Feedback on Book: Farnham’s Freehold by Robert A Heinlein

9781416520931 Farnham’s Freehold from Robert A Heinlein has upset me a little. Robert Heinlein finds it very hard to be uncontroversial I guess. He apparently wrote every book with a mission to show a different and not necessarily beautiful facet of this world.

It says on the cover of this book that it is science-fiction’s ‘Most controversial novel’. Most controversial? I don’t think it deserves that title, there have been others with more dangerous themes. But it certainly would have been very controversial in the 60s when it was written. But I think it was controversial for all the wrong reasons.

Back in the 60s when the black people of America had only just gained a better standing in the society, a novel like Farnham’s Freehold which turns racism head-over-heels would certainly cause a ruckus. After all which white person could come to terms with a society of black rulers who have mindless white slaves who they consider animals and have doctors called ‘vets’ to treat them. Heinlein’s concoction was a slap on the face to white-supremacists. It was a mirror of the most ugly sorts showing them what they were by exaggerating the treatment they mete out to blacks, only this time the recipients were white.
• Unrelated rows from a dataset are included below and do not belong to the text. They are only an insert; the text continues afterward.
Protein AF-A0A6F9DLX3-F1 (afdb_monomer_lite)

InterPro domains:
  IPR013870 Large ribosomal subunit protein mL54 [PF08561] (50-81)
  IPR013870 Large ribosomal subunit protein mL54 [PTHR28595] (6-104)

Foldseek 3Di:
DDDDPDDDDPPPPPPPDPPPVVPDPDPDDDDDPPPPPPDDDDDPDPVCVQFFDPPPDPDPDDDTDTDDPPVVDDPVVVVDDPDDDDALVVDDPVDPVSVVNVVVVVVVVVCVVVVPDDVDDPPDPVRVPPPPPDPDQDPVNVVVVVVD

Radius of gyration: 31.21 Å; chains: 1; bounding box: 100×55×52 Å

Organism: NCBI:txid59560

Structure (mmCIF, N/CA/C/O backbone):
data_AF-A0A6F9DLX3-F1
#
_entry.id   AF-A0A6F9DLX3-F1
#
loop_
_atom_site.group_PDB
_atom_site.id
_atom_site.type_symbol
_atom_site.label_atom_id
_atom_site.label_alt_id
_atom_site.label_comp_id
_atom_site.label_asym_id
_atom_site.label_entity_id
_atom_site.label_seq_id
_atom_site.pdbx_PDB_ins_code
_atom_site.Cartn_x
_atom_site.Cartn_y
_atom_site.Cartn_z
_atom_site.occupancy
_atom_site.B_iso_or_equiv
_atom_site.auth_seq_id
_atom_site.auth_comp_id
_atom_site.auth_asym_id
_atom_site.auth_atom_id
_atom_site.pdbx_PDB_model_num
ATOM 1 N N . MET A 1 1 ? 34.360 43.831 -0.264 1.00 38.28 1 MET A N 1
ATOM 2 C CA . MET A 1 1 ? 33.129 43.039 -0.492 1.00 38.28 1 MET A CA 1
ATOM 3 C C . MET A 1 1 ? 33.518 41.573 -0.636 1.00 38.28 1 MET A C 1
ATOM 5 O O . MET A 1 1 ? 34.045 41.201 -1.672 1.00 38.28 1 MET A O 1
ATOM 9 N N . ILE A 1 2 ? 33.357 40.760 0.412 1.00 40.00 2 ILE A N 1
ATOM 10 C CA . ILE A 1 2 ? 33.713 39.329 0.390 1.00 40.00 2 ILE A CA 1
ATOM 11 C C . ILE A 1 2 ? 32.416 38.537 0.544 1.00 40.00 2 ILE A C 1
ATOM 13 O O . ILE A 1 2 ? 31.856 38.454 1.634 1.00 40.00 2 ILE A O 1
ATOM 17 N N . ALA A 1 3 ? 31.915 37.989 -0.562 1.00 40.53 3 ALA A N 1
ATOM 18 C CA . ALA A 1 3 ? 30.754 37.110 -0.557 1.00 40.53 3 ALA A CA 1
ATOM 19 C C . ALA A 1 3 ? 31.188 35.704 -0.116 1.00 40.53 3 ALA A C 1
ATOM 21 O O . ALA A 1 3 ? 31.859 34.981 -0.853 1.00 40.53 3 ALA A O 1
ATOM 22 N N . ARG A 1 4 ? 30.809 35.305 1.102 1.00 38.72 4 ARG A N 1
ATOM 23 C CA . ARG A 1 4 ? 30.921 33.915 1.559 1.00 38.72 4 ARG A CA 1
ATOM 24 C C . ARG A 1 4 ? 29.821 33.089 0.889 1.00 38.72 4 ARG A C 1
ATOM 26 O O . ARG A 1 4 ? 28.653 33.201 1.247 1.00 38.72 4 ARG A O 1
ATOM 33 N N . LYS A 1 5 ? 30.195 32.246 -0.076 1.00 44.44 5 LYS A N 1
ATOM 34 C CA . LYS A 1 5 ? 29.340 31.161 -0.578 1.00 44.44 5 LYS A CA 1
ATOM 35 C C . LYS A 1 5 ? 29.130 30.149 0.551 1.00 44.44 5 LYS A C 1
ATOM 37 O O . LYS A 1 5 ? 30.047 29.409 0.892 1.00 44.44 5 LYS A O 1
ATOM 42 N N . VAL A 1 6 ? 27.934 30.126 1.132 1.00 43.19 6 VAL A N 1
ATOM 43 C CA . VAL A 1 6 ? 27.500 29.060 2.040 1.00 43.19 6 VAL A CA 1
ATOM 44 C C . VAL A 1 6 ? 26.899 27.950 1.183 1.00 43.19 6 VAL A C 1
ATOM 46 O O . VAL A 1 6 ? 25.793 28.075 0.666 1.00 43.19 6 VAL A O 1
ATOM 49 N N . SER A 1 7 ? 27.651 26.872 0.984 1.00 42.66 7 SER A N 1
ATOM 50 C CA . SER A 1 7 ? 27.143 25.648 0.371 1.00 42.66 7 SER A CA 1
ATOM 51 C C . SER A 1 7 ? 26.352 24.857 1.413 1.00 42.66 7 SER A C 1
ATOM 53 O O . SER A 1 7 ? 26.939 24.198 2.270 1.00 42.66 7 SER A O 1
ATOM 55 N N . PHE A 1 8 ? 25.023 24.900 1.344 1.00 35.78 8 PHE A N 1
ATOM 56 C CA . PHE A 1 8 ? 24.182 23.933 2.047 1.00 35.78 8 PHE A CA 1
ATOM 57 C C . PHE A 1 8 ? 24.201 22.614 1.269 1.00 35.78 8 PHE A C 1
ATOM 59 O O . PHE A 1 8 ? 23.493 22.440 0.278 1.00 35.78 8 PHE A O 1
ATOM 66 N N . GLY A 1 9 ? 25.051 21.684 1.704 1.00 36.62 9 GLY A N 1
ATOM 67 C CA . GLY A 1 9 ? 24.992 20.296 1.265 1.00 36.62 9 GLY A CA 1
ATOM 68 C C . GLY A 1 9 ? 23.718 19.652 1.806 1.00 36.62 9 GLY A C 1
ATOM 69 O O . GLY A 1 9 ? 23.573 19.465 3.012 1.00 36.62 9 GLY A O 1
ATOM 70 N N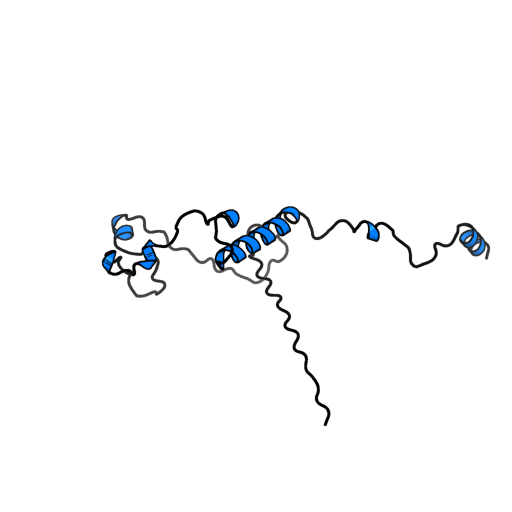 . ILE A 1 10 ? 22.780 19.323 0.922 1.00 42.28 10 ILE A N 1
ATOM 71 C CA . ILE A 1 10 ? 21.577 18.568 1.275 1.00 42.28 10 ILE A CA 1
ATOM 72 C C . ILE A 1 10 ? 21.998 17.109 1.514 1.00 42.28 10 ILE A C 1
ATOM 74 O O . ILE A 1 10 ? 21.988 16.283 0.602 1.00 42.28 10 ILE A O 1
ATOM 78 N N . SER A 1 11 ? 22.366 16.778 2.752 1.00 41.56 11 SER A N 1
ATOM 79 C CA . SER A 1 11 ? 22.449 15.390 3.218 1.00 41.56 11 SER A CA 1
ATOM 80 C C . SER A 1 11 ? 21.035 14.822 3.346 1.00 41.56 11 SER A C 1
ATOM 82 O O . SER A 1 11 ? 20.405 14.903 4.399 1.00 41.56 11 SER A O 1
ATOM 84 N N . ARG A 1 12 ? 20.505 14.233 2.267 1.00 39.75 12 ARG A N 1
ATOM 85 C CA . ARG A 1 12 ? 19.341 13.336 2.360 1.00 39.75 12 ARG A CA 1
ATOM 86 C C . ARG A 1 12 ? 19.793 11.988 2.918 1.00 39.75 12 ARG A C 1
ATOM 88 O O . ARG A 1 12 ? 20.051 11.055 2.167 1.00 39.75 12 ARG A O 1
ATOM 95 N N . CYS A 1 13 ? 19.819 11.883 4.241 1.00 34.59 13 CYS A N 1
ATOM 96 C CA . CYS A 1 13 ? 19.885 10.609 4.952 1.00 34.59 13 CYS A CA 1
ATOM 97 C C . CYS A 1 13 ? 18.592 10.433 5.755 1.00 34.59 13 CYS A C 1
ATOM 99 O O . CYS A 1 13 ? 18.600 10.509 6.978 1.00 34.59 13 CYS A O 1
ATOM 101 N N . ILE A 1 14 ? 17.460 10.227 5.078 1.00 40.03 14 ILE A N 1
ATOM 102 C CA . ILE A 1 14 ? 16.250 9.738 5.750 1.00 40.03 14 ILE A CA 1
ATOM 103 C C . ILE A 1 14 ? 16.423 8.224 5.875 1.00 40.03 14 ILE A C 1
ATOM 105 O O . ILE A 1 14 ? 16.079 7.465 4.972 1.00 40.03 14 ILE A O 1
ATOM 109 N N . GLN A 1 15 ? 17.037 7.781 6.971 1.00 42.97 15 GLN A N 1
ATOM 110 C CA . GLN A 1 15 ? 16.966 6.385 7.388 1.00 42.97 15 GLN A CA 1
ATOM 111 C C . GLN A 1 15 ? 15.607 6.169 8.061 1.00 42.97 15 GLN A C 1
ATOM 113 O O . GLN A 1 15 ? 15.471 6.346 9.266 1.00 42.97 15 GLN A O 1
ATOM 118 N N . THR A 1 16 ? 14.585 5.789 7.296 1.00 41.69 16 THR A N 1
ATOM 119 C CA . THR A 1 16 ? 13.381 5.169 7.864 1.00 41.69 16 THR A CA 1
ATOM 120 C C . THR A 1 16 ? 13.587 3.659 7.893 1.00 41.69 16 THR A C 1
ATOM 122 O O . THR A 1 16 ? 13.117 2.911 7.039 1.00 41.69 16 THR A O 1
ATOM 125 N N . SER A 1 17 ? 14.351 3.186 8.877 1.00 49.22 17 SER A N 1
ATOM 126 C CA . SER A 1 17 ? 14.330 1.769 9.225 1.00 49.22 17 SER A CA 1
ATOM 127 C C . SER A 1 17 ? 13.011 1.468 9.937 1.00 49.22 17 SER A C 1
ATOM 129 O O . SER A 1 17 ? 12.741 1.957 11.030 1.00 49.22 17 SER A O 1
ATOM 131 N N . ALA A 1 18 ? 12.169 0.647 9.310 1.00 48.94 18 ALA A N 1
ATOM 132 C CA . ALA A 1 18 ? 11.066 0.003 10.005 1.00 48.94 18 ALA A CA 1
ATOM 133 C C . ALA A 1 18 ? 11.657 -0.884 11.115 1.00 48.94 18 ALA A C 1
ATOM 135 O O . ALA A 1 18 ? 12.317 -1.891 10.845 1.00 48.94 18 ALA A O 1
ATOM 136 N N . ILE A 1 19 ? 11.471 -0.474 12.370 1.00 46.38 19 ILE A N 1
ATOM 137 C CA . ILE A 1 19 ? 11.834 -1.264 13.544 1.00 46.38 19 ILE A CA 1
ATOM 138 C C . ILE A 1 19 ? 10.872 -2.454 13.585 1.00 46.38 19 ILE A C 1
ATOM 140 O O . ILE A 1 19 ? 9.714 -2.308 13.959 1.00 46.38 19 ILE A O 1
ATOM 144 N N . ASN A 1 20 ? 11.340 -3.639 13.193 1.00 48.81 20 ASN A N 1
ATOM 145 C CA . ASN A 1 20 ? 10.639 -4.886 13.490 1.00 48.81 20 ASN A CA 1
ATOM 146 C C . ASN A 1 20 ? 10.816 -5.177 14.993 1.00 48.81 20 ASN A C 1
ATOM 148 O O . ASN A 1 20 ? 11.941 -5.478 15.406 1.00 48.81 20 ASN A O 1
ATOM 152 N N . PRO A 1 21 ? 9.758 -5.137 15.825 1.00 47.59 21 PRO A N 1
ATOM 153 C CA . PRO A 1 21 ? 9.888 -5.278 17.280 1.00 47.59 21 PRO A CA 1
ATOM 154 C C . PRO A 1 21 ? 10.339 -6.680 17.726 1.00 47.59 21 PRO A C 1
ATOM 156 O O . PRO A 1 21 ? 10.726 -6.868 18.873 1.00 47.59 21 PRO A O 1
ATOM 159 N N . ALA A 1 22 ? 10.353 -7.666 16.825 1.00 47.19 22 ALA A N 1
ATOM 160 C CA . ALA A 1 22 ? 10.739 -9.042 17.130 1.00 47.19 22 ALA A CA 1
ATOM 161 C C . ALA A 1 22 ? 12.262 -9.285 17.231 1.00 47.19 22 ALA A C 1
ATOM 163 O O . ALA A 1 22 ? 12.669 -10.395 17.565 1.00 47.19 22 ALA A O 1
ATOM 164 N N . LYS A 1 23 ? 13.119 -8.297 16.920 1.00 42.59 23 LYS A N 1
ATOM 165 C CA . LYS A 1 23 ? 14.588 -8.481 16.878 1.00 42.59 23 LYS A CA 1
ATOM 166 C C . LYS A 1 23 ? 15.395 -7.477 17.710 1.00 42.59 23 LYS A C 1
ATOM 168 O O . LYS A 1 23 ? 16.583 -7.302 17.447 1.00 42.59 23 LYS A O 1
ATOM 173 N N . LEU A 1 24 ? 14.797 -6.825 18.709 1.00 38.66 24 LEU A N 1
ATOM 174 C CA . LEU A 1 24 ? 15.562 -5.978 19.626 1.00 38.66 24 LEU A CA 1
ATOM 175 C C . LEU A 1 24 ? 16.157 -6.839 20.749 1.00 38.66 24 LEU A C 1
ATOM 177 O O . LEU A 1 24 ? 15.469 -7.268 21.675 1.00 38.66 24 LEU A O 1
ATOM 181 N N . SER A 1 25 ? 17.449 -7.135 20.619 1.00 39.56 25 SER A N 1
ATOM 182 C CA . SER A 1 25 ? 18.259 -7.826 21.620 1.00 39.56 25 SER A CA 1
ATOM 183 C C . SER A 1 25 ? 18.220 -7.104 22.975 1.00 39.56 25 SER A C 1
ATOM 185 O O . SER A 1 25 ? 18.242 -5.877 23.045 1.00 39.56 25 SER A O 1
ATOM 187 N N . LYS A 1 26 ? 18.177 -7.903 24.047 1.00 46.50 26 LYS A N 1
ATOM 188 C CA . LYS A 1 26 ? 17.969 -7.586 25.476 1.00 46.50 26 LYS A CA 1
ATOM 189 C C . LYS A 1 26 ? 19.010 -6.662 26.154 1.00 46.50 26 LYS A C 1
ATOM 191 O O . LYS A 1 2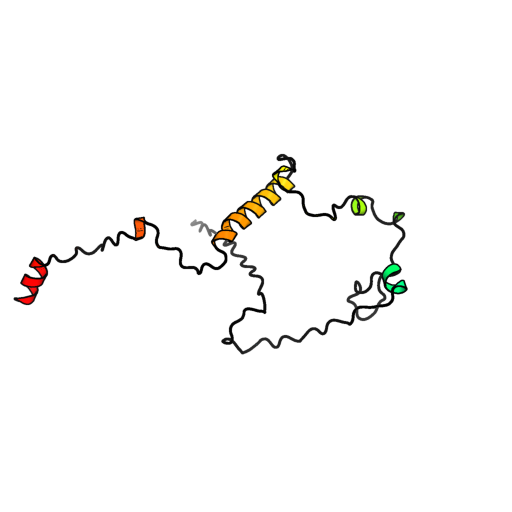6 ? 19.376 -6.905 27.297 1.00 46.50 26 LYS A O 1
ATOM 196 N N . THR A 1 27 ? 19.484 -5.593 25.522 1.00 37.22 27 THR A N 1
ATOM 197 C CA . THR A 1 27 ? 20.488 -4.694 26.131 1.00 37.22 27 THR A CA 1
ATOM 198 C C . THR A 1 27 ? 20.270 -3.228 25.753 1.00 37.22 27 THR A C 1
ATOM 200 O O . THR A 1 27 ? 21.137 -2.609 25.153 1.00 37.22 27 THR A O 1
ATOM 203 N N . ALA A 1 28 ? 19.099 -2.670 26.075 1.00 40.81 28 ALA A N 1
ATOM 204 C CA . ALA A 1 28 ? 18.866 -1.217 26.156 1.00 40.81 28 ALA A CA 1
ATOM 205 C C . ALA A 1 28 ? 17.524 -0.926 26.854 1.00 40.81 28 ALA A C 1
ATOM 207 O O . ALA A 1 28 ? 16.614 -0.305 26.311 1.00 40.81 28 ALA A O 1
ATOM 208 N N . SER A 1 29 ? 17.350 -1.449 28.063 1.00 45.72 29 SER A N 1
ATOM 209 C CA . SER A 1 29 ? 16.139 -1.277 28.864 1.00 45.72 29 SER A CA 1
ATOM 210 C C . SER A 1 29 ? 16.222 -0.034 29.756 1.00 45.72 29 SER A C 1
ATOM 212 O O . SER A 1 29 ? 16.550 -0.147 30.934 1.00 45.72 29 SER A O 1
ATOM 214 N N . LYS A 1 30 ? 15.877 1.147 29.222 1.00 49.56 30 LYS A N 1
ATOM 215 C CA . LYS A 1 30 ? 15.240 2.236 29.992 1.00 49.56 30 LYS A CA 1
ATOM 216 C C . LYS A 1 30 ? 14.686 3.316 29.051 1.00 49.56 30 LYS A C 1
ATOM 218 O O . LYS A 1 30 ? 15.393 3.778 28.170 1.00 49.56 30 LYS A O 1
ATOM 223 N N . ALA A 1 31 ? 13.453 3.746 29.321 1.00 44.38 31 ALA A N 1
ATOM 224 C CA . ALA A 1 31 ? 12.771 4.906 28.735 1.00 44.38 31 ALA A CA 1
ATOM 225 C C . ALA A 1 31 ? 12.181 4.757 27.318 1.00 44.38 31 ALA A C 1
ATOM 227 O O . ALA A 1 31 ? 12.451 5.550 26.433 1.00 44.38 31 ALA A O 1
ATOM 228 N N . LEU A 1 32 ? 11.244 3.825 27.152 1.00 43.25 32 LEU A N 1
ATOM 229 C CA . LEU A 1 32 ? 9.957 4.156 26.532 1.00 43.25 32 LEU A CA 1
ATOM 230 C C . LEU A 1 32 ? 8.933 3.197 27.144 1.00 43.25 32 LEU A C 1
ATOM 232 O O . LEU A 1 32 ? 8.916 2.007 26.834 1.00 43.25 32 LEU A O 1
ATOM 236 N N . LYS A 1 33 ? 8.116 3.682 28.086 1.00 45.84 33 LYS A N 1
ATOM 237 C CA . LYS A 1 33 ? 6.902 2.957 28.470 1.00 45.84 33 LYS A CA 1
ATOM 238 C C . LYS A 1 33 ? 6.011 3.004 27.235 1.00 45.84 33 LYS A C 1
ATOM 240 O O . LYS A 1 33 ? 5.340 4.004 27.013 1.00 45.84 33 LYS A O 1
ATOM 245 N N . ALA A 1 34 ? 6.081 1.970 26.404 1.00 55.41 34 ALA A N 1
ATOM 246 C CA . ALA A 1 34 ? 5.101 1.746 25.362 1.00 55.41 34 ALA A CA 1
ATOM 247 C C . ALA A 1 34 ? 3.755 1.601 26.075 1.00 55.41 34 ALA A C 1
ATOM 249 O O . ALA A 1 34 ? 3.467 0.571 26.683 1.00 55.41 34 ALA A O 1
ATOM 250 N N . THR A 1 35 ? 2.970 2.675 26.098 1.00 56.19 35 THR A N 1
ATOM 251 C CA . THR A 1 35 ? 1.559 2.605 26.443 1.00 56.19 35 THR A CA 1
ATOM 252 C C . THR A 1 35 ? 0.945 1.640 25.445 1.00 56.19 35 THR A C 1
ATOM 254 O O . THR A 1 35 ? 0.864 1.926 24.253 1.00 56.19 35 THR A O 1
ATOM 257 N N . ALA A 1 36 ? 0.614 0.440 25.916 1.00 62.34 36 ALA A N 1
ATOM 258 C CA . ALA A 1 36 ? -0.028 -0.568 25.096 1.00 62.34 36 ALA A CA 1
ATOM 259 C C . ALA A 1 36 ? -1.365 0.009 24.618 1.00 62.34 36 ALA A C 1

So it was controversial and it had more than a few people fuming and damning. But that’s not what got my goose. Living in India and in this millennia, I am a bit immune to color-racism, but living in India there is a different picture of family that I have. I think people totally missed that point. They totally didn’t bring family into picture when they struck up a controversy. The family portrayed in Heinlein’s book is more than dysfunctional, it’s a victim. It’s a victim of an overbearing, ego-maniacal, paranoid father figure who apparently doesn’t give a damn about the rest of the people in the family even though he pretends to think that he does. That guy is also the book’s protagonist.

Only in a Heinlein book can a protagonist be so vile, disgusting, selfish, uncaring, and totally get away with it. I didn’t feel much sympathy for the lead in the novel at all even though Heinlein made an effort to make him seem fair and just in many places. But that’s a useless sort of a complain, because why should anyone expect any lead character of any book to be a moral example?

Leaving the characters be, the most interesting aspect of the book is how it compares the contemporary civilization with a possible future, and how the customs and rituals of the imaginary civilization seem so horrific while our own savage and unfair practices can be easily ignored.

Going back two thousand years we are appalled at the savagery of human civilization. Heinlein makes you appalled at the savagery two thousand years on, while the people in the future of Heinlein’s book are just as appalled at ours.